CloudTelemetryClient.isTelemetryEnabled() should return true only when:

1. VS Code global telemetry is enabled
2. User has not disabled extension telemetry

Suggested Fix

Store the opt-in state and check it:

export class CloudTelemetryClient extends BaseTelemetryClient {
    private telemetryEnabled: boolean = false

    public override updateTelemetryState(didUserOptIn: boolean): void {
        const telemetryLevel = vscode.workspace.getConfiguration("telemetry").get<string>("telemetryLevel", "all")
        this.telemetryEnabled = telemetryLevel === "all" && didUserOptIn
    }

    public override isTelemetryEnabled(): boolean {
        return this.telemetryEnabled
    }
}

Status

• Bug confirmed in Roo Code (present of b0ac2f8a5d0810bdc4d8b665c4805de63ac8d5d3, 2026-02-18)

Context (who is affected and when)

Affected Component

packages/cloud/src/TelemetryClient.ts

Reproduction steps

Steps to Reproduce

1. Set telemetry to "disabled" in extension settings
2. Observe that updateTelemetryState(false) is called on all telemetry clients
3. Verify CloudTelemetryClient.isTelemetryEnabled() still returns true

Root Cause

The CloudTelemetryClient ignores the didUserOptIn parameter and always reports itself as enabled:

// https://github.com/RooCodeInc/Roo-Code/blob/main/packages/cloud/src/TelemetryClient.ts#L260-L264
public override updateTelemetryState(_didUserOptIn: boolean) {}

public override isTelemetryEnabled(): boolean {
    return true
}

Expected result

CloudTelemetryClient.isTelemetryEnabled() should return true only when: 1. VS Code global telemetry is enabled 2. User has not disabled extension telemetry

Actual result

CloudTelemetryClient.isTelemetryEnabled() ALWAYS return true ignorins user preference to privacy

Variations tried (optional)

No response

App Version

v3.49.0

API Provider (optional)

None

Model Used (optional)

No response

Roo Code Task Links (optional)

No response

Relevant logs or errors (optional)

[roomote]

I've analyzed this issue and here's my proposed implementation plan:

Problem

CloudTelemetryClient in packages/cloud/src/TelemetryClient.ts has a no-op updateTelemetryState and isTelemetryEnabled() hardcoded to return true, bypassing user telemetry preferences.

Proposed Fix

1. Update CloudTelemetryClient.updateTelemetryState() to respect both VS Code global telemetry and user opt-in, matching the pattern used by PostHogTelemetryClient:

public override updateTelemetryState(didUserOptIn: boolean): void {
    this.telemetryEnabled = false
    const vscode = importVscodeSync()
    if (vscode) {
        const telemetryLevel = vscode.workspace.getConfiguration("telemetry").get<string>("telemetryLevel", "all")
        const globalTelemetryEnabled = telemetryLevel === "all"
        if (globalTelemetryEnabled) {
            this.telemetryEnabled = didUserOptIn
        }
    }
}

Since importVscode() is async but the base class defines updateTelemetryState as sync, I'll add a synchronous importVscodeSync() helper (or use require("vscode") directly, consistent with other parts of the cloud package).

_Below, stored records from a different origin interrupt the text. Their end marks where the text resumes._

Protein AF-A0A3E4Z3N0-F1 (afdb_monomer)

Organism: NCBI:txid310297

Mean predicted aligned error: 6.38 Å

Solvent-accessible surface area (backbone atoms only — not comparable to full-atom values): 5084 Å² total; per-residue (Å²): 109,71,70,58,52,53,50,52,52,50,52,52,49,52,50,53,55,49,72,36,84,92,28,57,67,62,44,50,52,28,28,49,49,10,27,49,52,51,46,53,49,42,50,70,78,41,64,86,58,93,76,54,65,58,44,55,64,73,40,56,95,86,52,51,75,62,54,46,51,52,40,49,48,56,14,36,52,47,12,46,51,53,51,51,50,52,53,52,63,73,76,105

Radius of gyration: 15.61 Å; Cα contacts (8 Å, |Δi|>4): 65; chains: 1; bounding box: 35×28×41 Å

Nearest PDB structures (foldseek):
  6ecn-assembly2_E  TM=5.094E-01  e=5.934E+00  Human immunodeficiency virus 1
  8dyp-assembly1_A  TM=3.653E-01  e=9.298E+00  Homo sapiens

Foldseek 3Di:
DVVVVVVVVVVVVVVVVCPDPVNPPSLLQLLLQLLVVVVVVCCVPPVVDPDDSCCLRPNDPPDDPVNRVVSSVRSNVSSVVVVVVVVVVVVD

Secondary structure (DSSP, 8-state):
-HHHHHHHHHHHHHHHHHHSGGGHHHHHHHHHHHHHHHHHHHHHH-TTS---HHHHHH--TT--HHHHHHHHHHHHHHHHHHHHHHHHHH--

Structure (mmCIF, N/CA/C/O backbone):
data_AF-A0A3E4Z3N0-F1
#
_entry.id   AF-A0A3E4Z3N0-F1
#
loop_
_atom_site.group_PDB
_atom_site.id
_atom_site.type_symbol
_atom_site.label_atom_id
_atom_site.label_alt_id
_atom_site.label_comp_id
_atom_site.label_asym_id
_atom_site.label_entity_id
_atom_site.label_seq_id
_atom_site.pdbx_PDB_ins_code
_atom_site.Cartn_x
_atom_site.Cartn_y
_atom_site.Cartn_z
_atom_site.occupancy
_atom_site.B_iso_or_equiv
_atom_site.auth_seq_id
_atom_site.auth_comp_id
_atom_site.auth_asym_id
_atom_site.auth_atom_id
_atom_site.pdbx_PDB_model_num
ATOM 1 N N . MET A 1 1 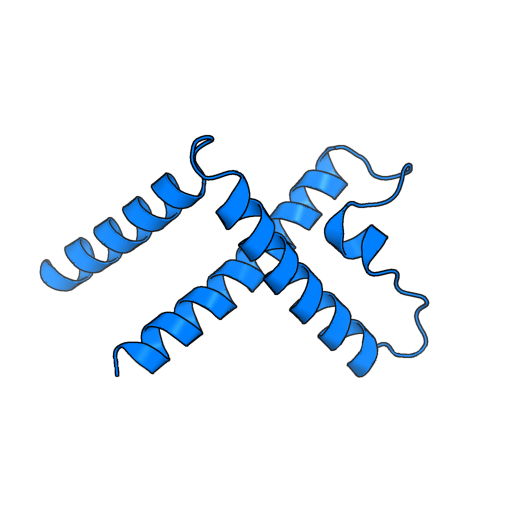? -21.052 19.419 16.434 1.00 67.25 1 MET A N 1
ATOM 2 C CA . MET A 1 1 ? -19.788 20.017 15.935 1.00 67.25 1 MET A CA 1
ATOM 3 C C . MET A 1 1 ? -18.555 19.572 16.729 1.00 67.25 1 MET A C 1
ATOM 5 O O . MET A 1 1 ? -17.735 18.877 16.148 1.00 67.25 1 MET A O 1
ATOM 9 N N . LYS A 1 2 ? -18.434 19.848 18.045 1.00 80.81 2 LYS A N 1
ATOM 10 C CA . LYS A 1 2 ? -17.260 19.439 18.865 1.00 80.81 2 LYS A CA 1
ATOM 11 C C . LYS A 1 2 ? -16.903 17.942 18.787 1.00 80.81 2 LYS A C 1
ATOM 13 O O . LYS A 1 2 ? -15.744 17.611 18.581 1.00 80.81 2 LYS A O 1
ATOM 18 N N . LYS A 1 3 ? -17.887 17.038 18.897 1.00 83.50 3 LYS A N 1
ATOM 19 C CA . LYS A 1 3 ? -17.656 15.576 18.842 1.00 83.50 3 LYS A CA 1
ATOM 20 C C . LYS A 1 3 ? -17.089 15.102 17.493 1.00 83.50 3 LYS A C 1
ATOM 22 O O . LYS A 1 3 ? -16.188 14.274 17.472 1.00 83.50 3 LYS A O 1
ATOM 27 N N . ILE A 1 4 ? -17.578 15.670 16.388 1.00 76.19 4 ILE A N 1
ATOM 28 C CA . ILE A 1 4 ? -17.101 15.366 15.028 1.00 76.19 4 ILE A CA 1
ATOM 29 C C . ILE A 1 4 ? -15.664 15.865 14.852 1.00 76.19 4 ILE A C 1
ATOM 31 O O . ILE A 1 4 ? -14.814 15.117 14.385 1.00 76.19 4 ILE A O 1
ATOM 35 N N . LEU A 1 5 ? -15.369 17.089 15.302 1.00 81.31 5 LEU A N 1
ATOM 36 C CA . LEU A 1 5 ? -14.023 17.659 15.224 1.00 81.31 5 LEU A CA 1
ATOM 37 C C . LEU A 1 5 ? -12.998 16.830 16.014 1.00 81.31 5 LEU A C 1
ATOM 39 O O . LEU A 1 5 ? -11.904 16.574 15.523 1.00 81.31 5 LEU A O 1
ATOM 43 N N . ILE A 1 6 ? -13.372 16.350 17.205 1.00 85.12 6 ILE A N 1
ATOM 44 C CA . ILE A 1 6 ? -12.532 15.456 18.018 1.00 85.12 6 ILE A CA 1
ATOM 45 C C . ILE A 1 6 ? -12.299 14.119 17.302 1.00 85.12 6 ILE A C 1
ATOM 47 O O . ILE A 1 6 ? -11.189 13.593 17.341 1.00 85.12 6 ILE A O 1
ATOM 51 N N . CYS A 1 7 ? -13.321 13.573 16.639 1.00 77.31 7 CYS A N 1
ATOM 52 C CA . CYS A 1 7 ? -13.190 12.342 15.863 1.00 77.31 7 CYS A CA 1
ATOM 53 C C . CYS A 1 7 ? -12.208 12.520 14.694 1.00 77.31 7 CYS A C 1
ATOM 55 O O . CYS A 1 7 ? -11.259 11.751 14.563 1.00 77.31 7 CYS A O 1
ATOM 57 N N . ILE A 1 8 ? -12.366 13.595 13.915 1.00 77.44 8 ILE A N 1
ATOM 58 C CA . ILE A 1 8 ? -11.473 13.931 12.797 1.00 77.44 8 ILE A CA 1
ATOM 59 C C . ILE A 1 8 ? -10.035 14.131 13.292 1.00 77.44 8 ILE A C 1
ATOM 61 O O . ILE A 1 8 ? -9.110 13.564 12.719 1.00 77.44 8 ILE A O 1
ATOM 65 N N . ALA A 1 9 ? -9.835 14.868 14.387 1.00 82.50 9 ALA A N 1
ATOM 66 C CA . ALA A 1 9 ? -8.508 15.091 14.957 1.00 82.50 9 ALA A CA 1
ATOM 67 C C . ALA A 1 9 ? -7.830 13.782 15.400 1.00 82.50 9 ALA A C 1
ATOM 69 O O . ALA A 1 9 ? -6.639 13.598 15.161 1.00 82.50 9 ALA A O 1
ATOM 70 N N . LYS A 1 10 ? -8.583 12.843 15.992 1.00 81.19 10 LYS A N 1
ATOM 71 C CA . LYS A 1 10 ? -8.069 11.512 16.352 1.00 81.19 10 LYS A CA 1
ATOM 72 C C . LYS A 1 10 ? -7.684 10.694 15.121 1.00 81.19 10 LYS A C 1
ATOM 74 O O . LYS A 1 10 ? -6.628 10.073 15.130 1.00 81.19 10 LYS A O 1
ATOM 79 N N . ILE A 1 11 ? -8.498 10.723 14.065 1.00 79.06 11 ILE A N 1
ATOM 80 C CA . ILE A 1 11 ? -8.192 10.043 12.798 1.00 79.06 11 ILE A CA 1
ATOM 81 C C . ILE A 1 11 ? -6.915 10.622 12.180 1.00 79.06 11 ILE A C 1
ATOM 83 O O . ILE A 1 11 ? -6.019 9.865 11.820 1.00 79.06 11 ILE A O 1
ATOM 87 N N . ILE A 1 12 ? -6.790 11.950 12.123 1.00 80.88 12 ILE A N 1
ATOM 88 C CA . ILE A 1 12 ? -5.589 12.626 11.611 1.00 80.88 12 ILE A CA 1
ATOM 89 C C . ILE A 1 12 ? -4.363 12.260 12.450 1.00 80.88 12 ILE A C 1
ATOM 91 O O . ILE A 1 12 ? -3.320 11.950 11.887 1.00 80.88 12 ILE A O 1
ATOM 95 N N . LEU A 1 13 ? -4.477 12.239 13.781 1.00 80.88 13 LEU A N 1
ATOM 96 C CA . LEU A 1 13 ? -3.378 11.842 14.660 1.00 80.88 13 LEU A CA 1
ATOM 97 C C . LEU A 1 13 ? -2.947 10.392 14.409 1.00 80.88 13 LEU A C 1
ATOM 99 O O . LEU A 1 13 ? -1.756 10.125 14.296 1.00 80.88 13 LEU A O 1
ATOM 103 N N . VAL A 1 14 ? -3.902 9.469 14.272 1.00 74.31 14 VAL A N 1
ATOM 104 C CA . VAL A 1 14 ? -3.630 8.061 13.946 1.00 74.31 14 VAL A CA 1
ATOM 105 C C . VAL A 1 14 ? -2.934 7.945 12.591 1.00 74.31 14 VAL A C 1
ATOM 107 O O . VAL A 1 14 ? -1.938 7.233 12.493 1.00 74.31 14 VAL A O 1
ATOM 110 N N . ILE A 1 15 ? -3.391 8.689 11.579 1.00 73.12 15 ILE A N 1
ATOM 111 C CA . ILE A 1 15 ? -2.736 8.769 10.268 1.00 73.12 15 ILE A CA 1
ATOM 112 C C . ILE A 1 15 ? -1.299 9.273 10.435 1.00 73.12 15 ILE A C 1
ATOM 114 O O . ILE A 1 15 ? -0.368 8.585 10.038 1.00 73.12 15 ILE A O 1
ATOM 118 N N . ILE A 1 16 ? -1.084 10.422 11.078 1.00 73.25 16 ILE A N 1
ATOM 119 C CA . ILE A 1 16 ? 0.256 10.996 11.269 1.00 73.25 16 ILE A CA 1
ATOM 120 C C . ILE A 1 16 ? 1.185 9.989 11.951 1.00 73.25 16 ILE A C 1
ATOM 122 O O . ILE A 1 16 ? 2.288 9.754 11.461 1.00 73.25 16 ILE A O 1
ATOM 126 N N . VAL A 1 17 ? 0.724 9.345 13.027 1.00 69.88 17 VAL A N 1
ATOM 127 C CA . VAL A 1 17 ? 1.483 8.319 13.754 1.00 69.88 17 VAL A CA 1
ATOM 128 C C . VAL A 1 17 ? 1.846 7.150 12.834 1.00 69.88 17 VAL A C 1
ATOM 130 O O . VAL A 1 17 ? 3.019 6.787 12.766 1.00 69.88 17 VAL A O 1
ATOM 133 N N . LEU A 1 18 ? 0.895 6.632 12.051 1.00 64.25 18 LEU A N 1
ATOM 134 C CA . LEU A 1 18 ? 1.115 5.563 11.065 1.00 64.25 18 LEU A CA 1
ATOM 135 C C . LEU A 1 18 ? 2.128 5.925 9.967 1.00 64.25 18 LEU A C 1
ATOM 137 O O . LEU A 1 18 ? 2.784 5.036 9.424 1.00 64.25 18 LEU A O 1
ATOM 141 N N . PHE A 1 19 ? 2.274 7.213 9.650 1.00 66.25 19 PHE A N 1
ATOM 142 C CA . PHE A 1 19 ? 3.222 7.714 8.653 1.00 66.25 19 PHE A CA 1
ATOM 143 C C . PHE A 1 19 ? 4.573 8.162 9.248 1.00 66.25 19 PHE A C 1
ATOM 145 O O . PHE A 1 19 ? 5.482 8.509 8.489 1.00 66.25 19 PHE A O 1
ATOM 152 N N . THR A 1 20 ? 4.765 8.105 10.573 1.00 67.75 20 THR A N 1
ATOM 153 C CA . THR A 1 20 ? 6.077 8.357 11.201 1.00 67.75 20 THR A CA 1
ATOM 154 C C . THR A 1 20 ? 7.031 7.158 11.080 1.00 67.75 20 THR A C 1
ATOM 156 O O . THR A 1 20 ? 6.613 6.002 11.005 1.00 67.75 20 THR A O 1
ATOM 159 N N . LYS A 1 21 ? 8.351 7.421 11.079 1.00 60.78 21 LYS A N 1
ATOM 160 C CA . LYS A 1 21 ? 9.429 6.423 10.860 1.00 60.78 21 LYS A CA 1
ATOM 161 C C . LYS A 1 21 ? 9.356 5.176 11.756 1.00 60.78 21 LYS A C 1
ATOM 163 O O . LYS A 1 21 ? 9.877 4.136 11.364 1.00 60.78 21 LYS A O 1
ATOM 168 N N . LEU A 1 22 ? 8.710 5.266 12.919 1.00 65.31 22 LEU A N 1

2. Remove the isTelemetryEnabled() override - the base class BaseTelemetryClient already has protected telemetryEnabled = false and isTelemetryEnabled() returns this.telemetryEnabled, which is exactly the correct default behavior (disabled until explicitly enabled).

3. Update existing tests in packages/cloud/src/__tests__/TelemetryClient.test.ts:

• Update the test "should always return true for isTelemetryEnabled" to verify it respects user settings
• Add tests for updateTelemetryState covering: user opt-in with global telemetry enabled, user opt-out, and global telemetry disabled

This approach keeps the fix minimal and consistent with the existing PostHogTelemetryClient pattern.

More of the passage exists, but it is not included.